Internationale Situationniste #12 (September 1969)

Translated by Reuben Keehan

IN VIEW OF THE STRIKING — though hardly very surprising — arousal of interest in the SI, we should at this point specify the meaning of the term 'situationist' when it is used to describe an individual, taking into account our constant development over the last two years.

In the first and most precise sense of the term, a situationist is a member of the SI, taking part in all the deliberations and decisions of this organization and thus personally assuming a general co-responsibility.

Furthermore, individuals can no doubt be called and even call themselves 'situationist' if they agree with our principal theoretical positions; or because their personal goals are close to our style of expression and of life; or simply because, through participating in the subversive struggle, they have found themselves crudely and superficially qualified as such by different observers.

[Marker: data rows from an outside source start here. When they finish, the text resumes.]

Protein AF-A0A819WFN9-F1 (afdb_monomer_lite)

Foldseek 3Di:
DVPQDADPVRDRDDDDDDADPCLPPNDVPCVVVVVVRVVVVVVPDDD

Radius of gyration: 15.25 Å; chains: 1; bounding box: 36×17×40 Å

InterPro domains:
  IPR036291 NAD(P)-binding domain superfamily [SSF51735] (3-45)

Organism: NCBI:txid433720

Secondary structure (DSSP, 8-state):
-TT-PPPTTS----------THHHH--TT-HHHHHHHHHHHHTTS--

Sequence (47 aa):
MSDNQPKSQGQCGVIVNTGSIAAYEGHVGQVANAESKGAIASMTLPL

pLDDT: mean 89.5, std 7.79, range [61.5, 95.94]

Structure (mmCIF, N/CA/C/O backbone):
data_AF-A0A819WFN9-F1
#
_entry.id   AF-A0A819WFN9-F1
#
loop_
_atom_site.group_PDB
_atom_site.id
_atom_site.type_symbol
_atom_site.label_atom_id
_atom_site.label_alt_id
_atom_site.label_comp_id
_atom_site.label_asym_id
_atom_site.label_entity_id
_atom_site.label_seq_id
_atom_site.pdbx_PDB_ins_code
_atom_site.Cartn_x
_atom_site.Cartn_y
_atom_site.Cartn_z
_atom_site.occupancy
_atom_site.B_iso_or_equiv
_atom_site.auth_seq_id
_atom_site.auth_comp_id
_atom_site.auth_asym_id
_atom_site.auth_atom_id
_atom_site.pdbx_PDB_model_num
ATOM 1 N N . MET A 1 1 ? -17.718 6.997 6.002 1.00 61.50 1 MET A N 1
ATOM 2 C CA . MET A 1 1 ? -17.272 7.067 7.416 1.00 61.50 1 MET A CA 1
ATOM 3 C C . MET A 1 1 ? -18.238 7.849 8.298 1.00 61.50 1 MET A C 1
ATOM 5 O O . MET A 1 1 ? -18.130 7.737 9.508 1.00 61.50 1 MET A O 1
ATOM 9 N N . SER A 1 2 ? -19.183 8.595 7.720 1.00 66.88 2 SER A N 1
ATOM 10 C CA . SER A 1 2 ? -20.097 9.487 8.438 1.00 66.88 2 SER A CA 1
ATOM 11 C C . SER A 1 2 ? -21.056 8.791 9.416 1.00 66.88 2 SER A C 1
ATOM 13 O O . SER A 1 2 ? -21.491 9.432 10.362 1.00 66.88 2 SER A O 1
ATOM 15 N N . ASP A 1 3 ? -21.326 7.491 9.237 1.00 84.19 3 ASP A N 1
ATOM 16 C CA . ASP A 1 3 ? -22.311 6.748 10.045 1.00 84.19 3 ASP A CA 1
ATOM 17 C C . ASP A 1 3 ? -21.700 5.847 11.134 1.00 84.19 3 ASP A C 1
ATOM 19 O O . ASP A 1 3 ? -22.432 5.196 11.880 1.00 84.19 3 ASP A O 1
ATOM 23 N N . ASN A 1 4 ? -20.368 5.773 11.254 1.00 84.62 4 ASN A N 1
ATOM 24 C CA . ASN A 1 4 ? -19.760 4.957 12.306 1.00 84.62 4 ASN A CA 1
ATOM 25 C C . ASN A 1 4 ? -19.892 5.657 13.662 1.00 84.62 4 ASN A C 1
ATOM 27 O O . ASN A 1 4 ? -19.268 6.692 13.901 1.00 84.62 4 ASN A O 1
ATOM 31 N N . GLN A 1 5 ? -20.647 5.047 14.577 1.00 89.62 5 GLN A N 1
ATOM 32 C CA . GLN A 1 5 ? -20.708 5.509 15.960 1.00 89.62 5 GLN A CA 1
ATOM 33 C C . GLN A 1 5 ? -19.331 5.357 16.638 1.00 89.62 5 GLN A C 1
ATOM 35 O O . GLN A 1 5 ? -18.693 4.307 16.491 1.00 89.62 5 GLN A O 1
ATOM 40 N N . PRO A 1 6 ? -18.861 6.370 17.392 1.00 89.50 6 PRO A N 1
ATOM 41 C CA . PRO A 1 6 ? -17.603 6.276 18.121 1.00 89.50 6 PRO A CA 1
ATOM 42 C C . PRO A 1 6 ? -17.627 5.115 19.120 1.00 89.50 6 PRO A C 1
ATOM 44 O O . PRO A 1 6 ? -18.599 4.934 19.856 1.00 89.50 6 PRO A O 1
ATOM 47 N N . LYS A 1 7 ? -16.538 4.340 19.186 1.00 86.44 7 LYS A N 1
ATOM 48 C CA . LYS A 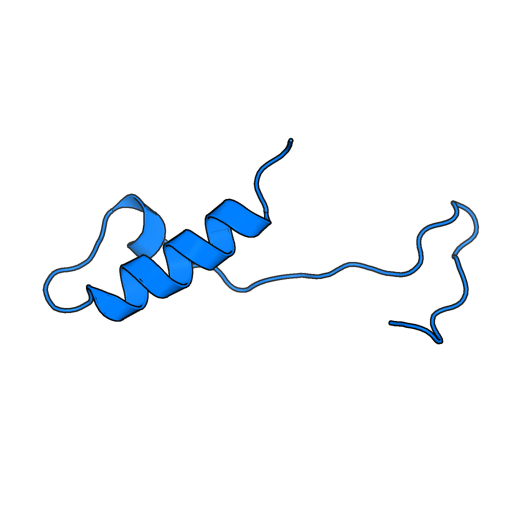1 7 ? -16.344 3.341 20.250 1.00 86.44 7 LYS A CA 1
ATOM 49 C C . LYS A 1 7 ? -16.110 4.027 21.602 1.00 86.44 7 LYS A C 1
ATOM 51 O O . LYS A 1 7 ? -15.933 5.239 21.669 1.00 86.44 7 LYS A O 1
ATOM 56 N N . SER A 1 8 ? -16.044 3.249 22.684 1.00 86.31 8 SER A N 1
ATOM 57 C CA . SER A 1 8 ? -15.871 3.751 24.062 1.00 86.31 8 SER A CA 1
ATOM 58 C C . SER A 1 8 ? -14.678 4.698 24.266 1.00 86.31 8 SER A C 1
ATOM 60 O O . SER A 1 8 ? -14.691 5.492 25.198 1.00 86.31 8 SER A O 1
ATOM 62 N N . GLN A 1 9 ? -13.669 4.647 23.391 1.00 88.31 9 GLN A N 1
ATOM 63 C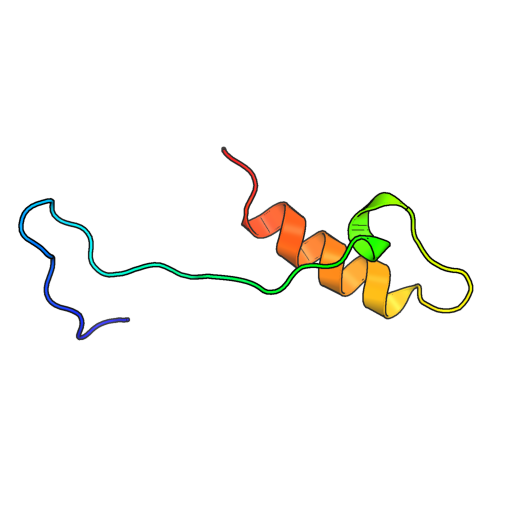 CA . GLN A 1 9 ? -12.503 5.538 23.399 1.00 88.31 9 GLN A CA 1
ATOM 64 C C . GLN A 1 9 ? -12.537 6.625 22.307 1.00 88.31 9 GLN A C 1
ATOM 66 O O . GLN A 1 9 ? -11.498 7.166 21.940 1.00 88.31 9 GLN A O 1
ATOM 71 N N . GLY A 1 10 ? -13.708 6.928 21.741 1.00 87.44 10 GLY A N 1
ATOM 72 C CA . GLY A 1 10 ? -13.900 8.001 20.757 1.00 87.44 10 GLY A CA 1
ATOM 73 C C . GLY A 1 10 ? -13.440 7.681 19.328 1.00 87.44 10 GLY A C 1
ATOM 74 O O . GLY A 1 10 ? -13.532 8.531 18.451 1.00 87.44 10 GLY A O 1
ATOM 75 N N . GLN A 1 11 ? -12.959 6.465 19.062 1.00 89.31 11 GLN A N 1
ATOM 76 C CA . GLN A 1 11 ? -12.494 6.050 17.734 1.00 89.31 11 GLN A CA 1
ATOM 77 C C . GLN A 1 11 ? -13.686 5.718 16.826 1.00 89.31 11 GLN A C 1
ATOM 79 O O . GLN A 1 11 ? -14.503 4.861 17.171 1.00 89.31 11 GLN A O 1
ATOM 84 N N . CYS A 1 12 ? -13.754 6.327 15.641 1.00 90.12 12 CYS A N 1
ATOM 85 C CA . CYS A 1 12 ? -14.835 6.092 14.671 1.00 90.12 12 CYS A CA 1
ATOM 86 C C . CYS A 1 12 ? -14.484 5.043 13.602 1.00 90.12 12 CYS A C 1
ATOM 88 O O . CYS A 1 12 ? -15.309 4.704 12.759 1.00 90.12 12 CYS A O 1
ATOM 90 N N . GLY A 1 13 ? -13.265 4.506 13.603 1.00 88.94 13 GLY A N 1
ATOM 91 C CA . GLY A 1 13 ? -12.842 3.497 12.637 1.00 88.94 13 GLY A CA 1
ATOM 92 C C . GLY A 1 13 ? -11.344 3.519 12.388 1.00 88.94 13 GLY A C 1
ATOM 93 O O . GLY A 1 13 ? -10.610 4.291 13.000 1.00 88.94 13 GLY A O 1
ATOM 94 N N . VAL A 1 14 ? -10.910 2.650 11.481 1.00 89.81 14 VAL A N 1
ATOM 95 C CA . VAL A 1 14 ? -9.520 2.535 11.039 1.00 89.81 14 VAL A CA 1
ATOM 96 C C . VAL A 1 14 ? -9.520 2.475 9.518 1.00 89.81 14 VA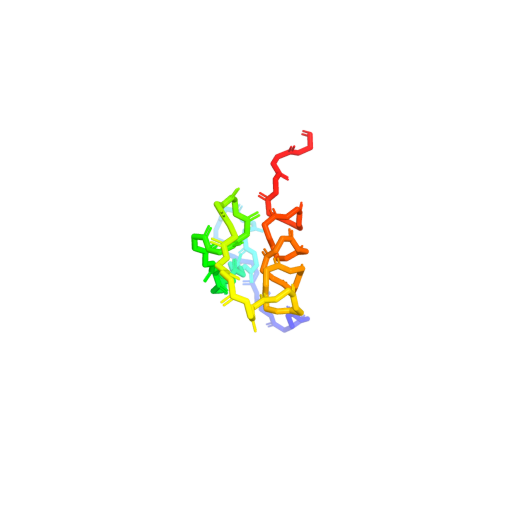L A C 1
ATOM 98 O O . VAL A 1 14 ? -10.350 1.784 8.927 1.00 89.81 14 VAL A O 1
ATOM 101 N N . ILE A 1 15 ? -8.593 3.195 8.893 1.00 90.81 15 ILE A N 1
ATOM 102 C CA . ILE A 1 15 ? -8.325 3.108 7.458 1.00 90.81 15 ILE A CA 1
ATOM 103 C C . ILE A 1 15 ? -7.038 2.312 7.293 1.00 90.81 15 ILE A C 1
ATOM 105 O O . ILE A 1 15 ? -6.030 2.637 7.916 1.00 90.81 15 ILE A O 1
ATOM 109 N N . VAL A 1 16 ? -7.077 1.272 6.465 1.00 92.81 16 VAL A N 1
ATOM 110 C CA . VAL A 1 16 ? -5.905 0.455 6.146 1.00 92.81 16 VAL A CA 1
ATOM 111 C C . VAL A 1 16 ? -5.660 0.544 4.651 1.00 92.81 16 VAL A C 1
ATOM 113 O O . VAL A 1 16 ? -6.508 0.143 3.856 1.00 92.81 16 VAL A O 1
ATOM 116 N N . ASN A 1 17 ? -4.492 1.055 4.275 1.00 93.44 17 ASN A N 1
ATOM 117 C CA . ASN A 1 17 ? -4.088 1.172 2.882 1.00 93.44 17 ASN A CA 1
ATOM 118 C C . ASN A 1 17 ? -3.128 0.039 2.499 1.00 93.44 17 ASN A C 1
ATOM 120 O O . ASN A 1 17 ? -2.241 -0.329 3.268 1.00 93.44 17 ASN A O 1
ATOM 124 N N . THR A 1 18 ? -3.252 -0.486 1.278 1.00 93.44 18 THR A N 1
ATOM 125 C CA . THR A 1 18 ? -2.315 -1.488 0.746 1.00 93.44 18 THR A CA 1
ATOM 126 C C . THR A 1 18 ? -1.133 -0.813 0.045 1.00 93.44 18 THR A C 1
ATOM 128 O O . THR A 1 18 ? -1.255 -0.329 -1.088 1.00 93.44 18 THR A O 1
ATOM 131 N N . GLY A 1 19 ? 0.021 -0.803 0.714 1.00 92.56 19 GLY A N 1
ATOM 132 C CA . GLY A 1 19 ? 1.295 -0.306 0.182 1.00 92.56 19 GLY A CA 1
ATOM 133 C C . GLY A 1 19 ? 2.025 -1.297 -0.736 1.00 92.56 19 GLY A C 1
ATOM 134 O O . GLY A 1 19 ? 1.463 -2.297 -1.182 1.00 92.56 19 GLY A O 1
ATOM 135 N N . SER A 1 20 ? 3.287 -0.993 -1.044 1.00 94.38 20 SER A N 1
ATOM 136 C CA . SER A 1 20 ? 4.222 -1.878 -1.755 1.00 94.38 20 SER A CA 1
ATOM 137 C C . SER A 1 20 ? 5.662 -1.449 -1.476 1.00 94.38 20 SER A C 1
ATOM 139 O O . SER A 1 20 ? 5.922 -0.251 -1.375 1.00 94.38 20 SER A O 1
ATOM 141 N N . ILE A 1 21 ? 6.603 -2.401 -1.449 1.00 93.81 21 ILE A N 1
ATOM 142 C CA . ILE A 1 21 ? 8.051 -2.125 -1.363 1.00 93.81 21 ILE A CA 1
ATOM 143 C C . ILE A 1 21 ? 8.548 -1.277 -2.548 1.00 93.81 21 ILE A C 1
ATOM 145 O O . ILE A 1 21 ? 9.497 -0.508 -2.419 1.00 93.81 21 ILE A O 1
ATOM 149 N N . ALA A 1 22 ? 7.842 -1.341 -3.685 1.00 94.50 22 ALA A N 1
ATOM 150 C CA . ALA A 1 22 ? 8.146 -0.555 -4.877 1.00 94.50 22 ALA A CA 1
ATOM 151 C C . ALA A 1 22 ? 8.141 0.964 -4.619 1.00 94.50 22 ALA A C 1
ATOM 153 O O . ALA A 1 22 ? 8.757 1.697 -5.382 1.00 94.50 22 ALA A O 1
ATOM 154 N N . ALA A 1 23 ? 7.474 1.428 -3.556 1.00 93.75 23 ALA A N 1
ATOM 155 C CA . ALA A 1 23 ? 7.492 2.827 -3.132 1.00 93.75 23 ALA A CA 1
ATOM 156 C C . ALA A 1 23 ? 8.869 3.308 -2.639 1.00 93.75 23 ALA A C 1
ATOM 158 O O . ALA A 1 23 ? 9.124 4.508 -2.647 1.00 93.75 23 ALA A O 1
ATOM 159 N N . TYR A 1 24 ? 9.731 2.391 -2.192 1.00 92.69 24 TYR A N 1
ATOM 160 C CA . TYR A 1 24 ? 11.014 2.713 -1.563 1.00 92.69 24 TYR A CA 1
ATOM 161 C C . TYR A 1 24 ? 12.199 2.309 -2.435 1.00 92.69 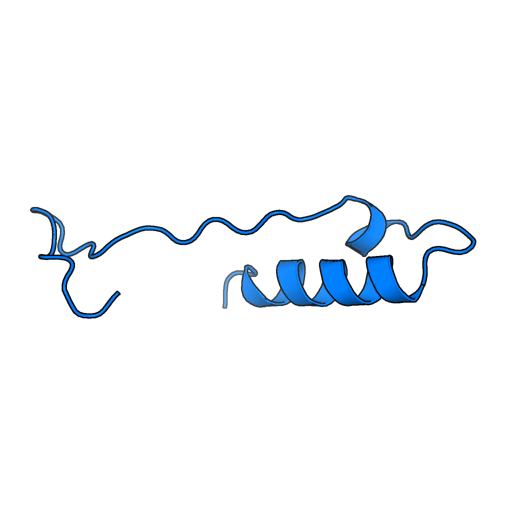24 TYR A C 1
ATOM 163 O O . TYR A 1 24 ? 13.135 3.083 -2.598 1.00 92.69 24 TYR A O 1
ATOM 171 N N . GLU A 1 25 ? 12.147 1.108 -3.011 1.00 93.00 25 GLU A N 1
ATOM 172 C CA . GLU A 1 25 ? 13.277 0.549 -3.766 1.00 93.00 25 GLU A CA 1
ATOM 173 C C . GLU A 1 25 ? 13.089 0.660 -5.282 1.00 93.00 25 GLU A C 1
ATOM 175 O O . GLU A 1 25 ? 14.042 0.495 -6.041 1.00 93.00 25 GLU A O 1
ATOM 180 N N . GLY A 1 26 ? 11.874 0.988 -5.736 1.00 86.44 26 GLY A N 1
ATOM 181 C CA . GLY A 1 26 ? 11.522 0.979 -7.150 1.00 86.44 26 GLY A CA 1
ATOM 182 C C . GLY A 1 26 ? 11.660 -0.410 -7.787 1.00 86.44 26 GLY A C 1
ATOM 183 O O . GLY A 1 26 ? 12.305 -1.320 -7.281 1.00 86.44 26 GLY A O 1
ATOM 184 N N . HIS A 1 27 ? 11.037 -0.597 -8.944 1.00 89.56 27 HIS A N 1
ATOM 185 C CA . HIS A 1 27 ? 11.338 -1.738 -9.807 1.00 89.56 27 HIS A CA 1
ATOM 186 C C . HIS A 1 27 ? 11.412 -1.243 -11.250 1.00 89.56 27 HIS A C 1
ATOM 188 O O . HIS A 1 27 ? 10.619 -0.393 -11.668 1.00 89.56 27 HIS A O 1
ATOM 194 N N . VAL A 1 28 ? 12.366 -1.764 -12.023 1.00 92.88 28 VAL A N 1
ATOM 195 C CA . VAL A 1 28 ? 12.530 -1.3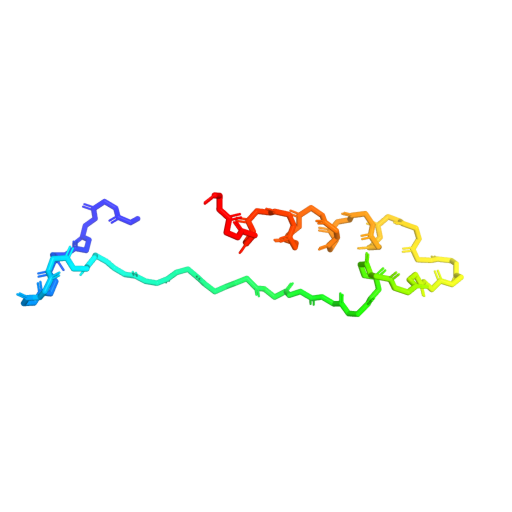98 -13.436 1.00 92.88 28 VAL A CA 1
ATOM 196 C C . VAL A 1 28 ? 11.230 -1.691 -14.192 1.00 92.88 28 VAL A C 1
ATOM 198 O O . VAL A 1 28 ? 10.651 -2.766 -14.063 1.00 92.88 28 VAL A O 1
ATOM 201 N N . GLY A 1 29 ? 10.744 -0.708 -14.954 1.00 94.00 29 GLY A N 1
ATOM 202 C CA . GLY A 1 29 ? 9.480 -0.804 -15.694 1.00 94.00 29 GLY A CA 1
ATOM 203 C C . GLY A 1 29 ? 8.211 -0.559 -14.865 1.00 94.00 29 GLY A C 1
ATOM 204 O O . GLY A 1 29 ? 7.115 -0.642 -15.410 1.00 94.00 29 GLY A O 1
ATOM 205 N N . GLN A 1 30 ? 8.322 -0.233 -13.572 1.00 94.88 30 G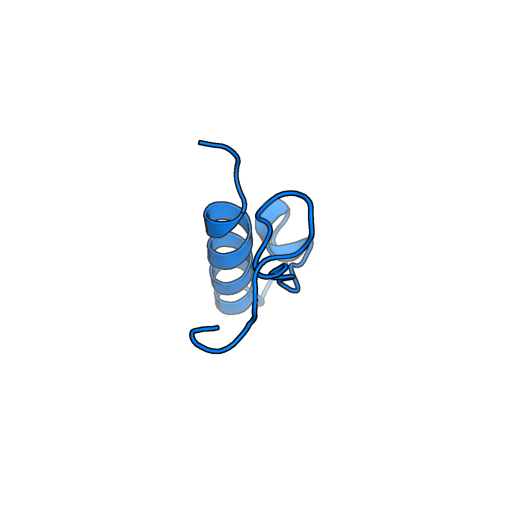LN A N 1
ATOM 206 C CA . GLN A 1 30 ? 7.183 -0.040 -12.657 1.00 94.88 30 GLN A CA 1
ATOM 207 C C . GLN A 1 30 ? 7.091 1.397 -12.108 1.00 94.88 30 GLN A C 1
ATOM 209 O O . GLN A 1 30 ? 6.685 1.597 -10.967 1.00 94.88 30 GLN A O 1
ATOM 214 N N . VAL A 1 31 ? 7.441 2.409 -12.911 1.00 93.69 31 VAL A N 1
ATOM 215 C CA . VAL A 1 31 ? 7.511 3.819 -12.465 1.00 93.69 31 VAL A CA 1
ATOM 216 C C . VAL A 1 31 ? 6.166 4.320 -11.926 1.00 93.69 31 VAL A C 1
ATOM 218 O O . VAL A 1 31 ? 6.086 4.753 -10.782 1.00 93.69 31 VAL A O 1
ATOM 221 N N . ALA A 1 32 ? 5.083 4.162 -12.691 1.00 94.81 32 ALA A N 1
ATOM 222 C CA . ALA A 1 32 ? 3.756 4.627 -12.273 1.00 94.81 32 ALA A CA 1
ATOM 223 C C . ALA A 1 32 ? 3.232 3.910 -11.011 1.00 94.81 32 ALA A C 1
ATOM 225 O O . ALA A 1 32 ? 2.524 4.498 -10.193 1.00 94.81 32 ALA A O 1
ATOM 226 N N . ASN A 1 33 ? 3.589 2.634 -10.828 1.00 92.50 33 ASN A N 1
ATOM 227 C CA . ASN A 1 33 ? 3.219 1.875 -9.636 1.00 92.50 33 ASN A CA 1
ATOM 228 C C . ASN A 1 33 ? 4.039 2.324 -8.418 1.00 92.50 33 ASN A C 1
ATOM 230 O O . ASN A 1 33 ? 3.476 2.505 -7.341 1.00 92.50 33 ASN A O 1
ATOM 234 N N . ALA A 1 34 ? 5.345 2.553 -8.588 1.00 94.50 34 ALA A N 1
ATOM 235 C CA . ALA A 1 34 ? 6.204 3.098 -7.540 1.00 94.50 34 ALA A CA 1
ATOM 236 C C . ALA A 1 34 ? 5.694 4.466 -7.058 1.00 94.50 34 ALA A C 1
ATOM 238 O O . ALA A 1 34 ? 5.531 4.652 -5.854 1.00 94.50 34 ALA A O 1
ATOM 239 N N . GLU A 1 35 ? 5.324 5.369 -7.973 1.00 93.94 35 GLU A N 1
ATOM 240 C CA . GLU A 1 35 ? 4.720 6.664 -7.623 1.00 93.94 35 GLU A CA 1
ATOM 241 C C . GLU A 1 35 ? 3.389 6.501 -6.884 1.00 93.94 35 GLU A C 1
ATOM 243 O O . GLU A 1 35 ? 3.196 7.065 -5.805 1.00 93.94 35 GLU A O 1
ATOM 248 N N . SER A 1 36 ? 2.489 5.669 -7.417 1.00 95.25 36 SER A N 1
ATOM 249 C CA . SER A 1 36 ? 1.183 5.411 -6.798 1.00 95.25 36 SER A CA 1
ATOM 250 C C . SER A 1 36 ? 1.326 4.879 -5.369 1.00 95.25 36 SER A C 1
ATOM 252 O O . SER A 1 36 ? 0.564 5.250 -4.474 1.00 95.25 36 SER A O 1
ATOM 254 N N . LYS A 1 37 ? 2.310 4.006 -5.126 1.00 95.94 37 LYS A N 1
ATOM 255 C CA . LYS A 1 37 ? 2.565 3.428 -3.802 1.00 95.94 37 LYS A CA 1
ATOM 256 C C . LYS A 1 37 ? 3.350 4.374 -2.893 1.00 95.94 37 LYS A C 1
ATOM 258 O O . LYS A 1 37 ? 3.096 4.366 -1.690 1.00 95.94 37 LYS A O 1
ATOM 263 N N . GLY A 1 38 ? 4.195 5.238 -3.450 1.00 94.19 38 GLY A N 1
ATOM 264 C CA . GLY A 1 38 ? 4.828 6.351 -2.742 1.00 94.19 38 GLY A CA 1
ATOM 265 C C . GLY A 1 38 ? 3.806 7.350 -2.199 1.00 94.19 38 GLY A C 1
ATOM 266 O O . GLY A 1 38 ? 3.894 7.743 -1.038 1.00 94.19 38 GLY A O 1
ATOM 267 N N . ALA A 1 39 ? 2.774 7.678 -2.981 1.00 94.38 39 ALA A N 1
ATOM 268 C CA . ALA A 1 39 ? 1.673 8.530 -2.528 1.00 94.38 39 ALA A CA 1
ATOM 269 C C . ALA A 1 39 ? 0.869 7.891 -1.379 1.00 94.38 39 ALA A C 1
ATOM 271 O O . ALA A 1 39 ? 0.502 8.559 -0.417 1.00 94.38 39 ALA A O 1
ATOM 272 N N . ILE A 1 40 ? 0.622 6.578 -1.431 1.00 94.81 40 ILE A N 1
ATOM 273 C CA . ILE A 1 40 ? -0.028 5.864 -0.319 1.00 94.81 40 ILE A CA 1
ATOM 274 C C . ILE A 1 40 ? 0.839 5.893 0.947 1.00 94.81 40 ILE A C 1
ATOM 276 O O . ILE A 1 40 ? 0.316 6.095 2.047 1.00 94.81 40 ILE A O 1
ATOM 280 N N . ALA A 1 41 ? 2.151 5.697 0.797 1.00 94.38 41 ALA A N 1
ATOM 281 C CA . ALA A 1 41 ? 3.086 5.743 1.913 1.00 94.38 41 ALA A CA 1
ATOM 282 C C . ALA A 1 41 ? 3.112 7.133 2.564 1.00 94.38 41 ALA A C 1
ATOM 284 O O . ALA A 1 41 ? 3.019 7.223 3.787 1.00 94.38 41 ALA A O 1
ATOM 285 N N . SER A 1 42 ? 3.149 8.209 1.770 1.00 93.75 42 SER A N 1
ATOM 286 C CA . SER A 1 42 ? 3.184 9.580 2.293 1.00 93.75 42 SER A CA 1
ATOM 287 C C . SER A 1 42 ? 1.915 9.967 3.056 1.00 93.75 42 SER A C 1
ATOM 289 O O . SER A 1 42 ? 2.015 10.602 4.101 1.00 93.75 42 SER A O 1
ATOM 291 N N . MET A 1 43 ? 0.737 9.511 2.616 1.00 93.38 43 MET A N 1
ATOM 292 C CA . MET A 1 43 ? -0.533 9.730 3.329 1.00 93.38 43 MET A CA 1
ATOM 293 C C . MET A 1 43 ? -0.600 9.057 4.709 1.00 93.38 43 MET A C 1
ATOM 295 O O . MET A 1 43 ? -1.501 9.358 5.488 1.00 93.38 43 MET A O 1
ATOM 299 N N . THR A 1 44 ? 0.312 8.126 4.999 1.00 92.00 44 THR A N 1
ATOM 300 C CA . THR A 1 44 ? 0.315 7.329 6.237 1.00 92.00 44 THR A CA 1
ATOM 301 C C . THR A 1 44 ? 1.460 7.721 7.184 1.00 92.00 44 THR A C 1
ATOM 303 O O . THR A 1 44 ? 1.580 7.154 8.269 1.00 92.00 44 THR A O 1
ATOM 306 N N . LEU A 1 45 ? 2.316 8.676 6.802 1.00 84.62 45 LEU A N 1
ATOM 307 C CA . LEU A 1 45 ? 3.419 9.123 7.654 1.00 84.62 45 LEU A CA 1
ATOM 308 C C . LEU A 1 45 ? 2.899 9.909 8.875 1.00 84.62 45 LEU A C 1
ATOM 310 O O . LEU A 1 45 ? 1.952 10.686 8.734 1.00 84.62 45 LEU A O 1
ATOM 314 N N . PRO A 1 46 ? 3.513 9.741 10.063 1.00 75.62 46 PRO A N 1
ATOM 315 C CA . PRO A 1 46 ? 3.232 10.600 11.210 1.00 75.62 46 PRO A CA 1
ATOM 316 C C . PRO A 1 46 ? 3.582 12.061 10.887 1.00 75.62 46 PRO A C 1
ATOM 318 O O . PRO A 1 46 ? 4.643 12.314 10.313 1.00 75.62 46 PRO A O 1
ATOM 321 N N . LEU A 1 47 ? 2.694 12.991 11.256 1.00 62.66 47 LEU A N 1
ATOM 322 C CA . LEU A 1 47 ? 2.905 14.442 11.164 1.00 62.66 47 LEU A CA 1
ATOM 323 C C . LEU A 1 47 ? 3.619 14.980 12.407 1.00 62.66 47 LEU A C 1
ATOM 325 O O . LEU A 1 47 ? 3.295 14.491 13.515 1.00 62.66 47 LEU A O 1
#

The precise sense and the broader sense should be correctly employed with the express condition of not confusing the two. Those who would like people to believe that they are members of the SI should only be treated with suspicion. As for everybody else who does not lead a practical undertaking in some part of the world organized with the SI, what can make the best revolutionaries 'situationists' is looking after themselves (and therefore looking after the mounting proletarian movement); this is what meets with our approval, as perspective and as method. It is not a matter of evoking us as a reference, but, on the contrary, of forgetting us a little.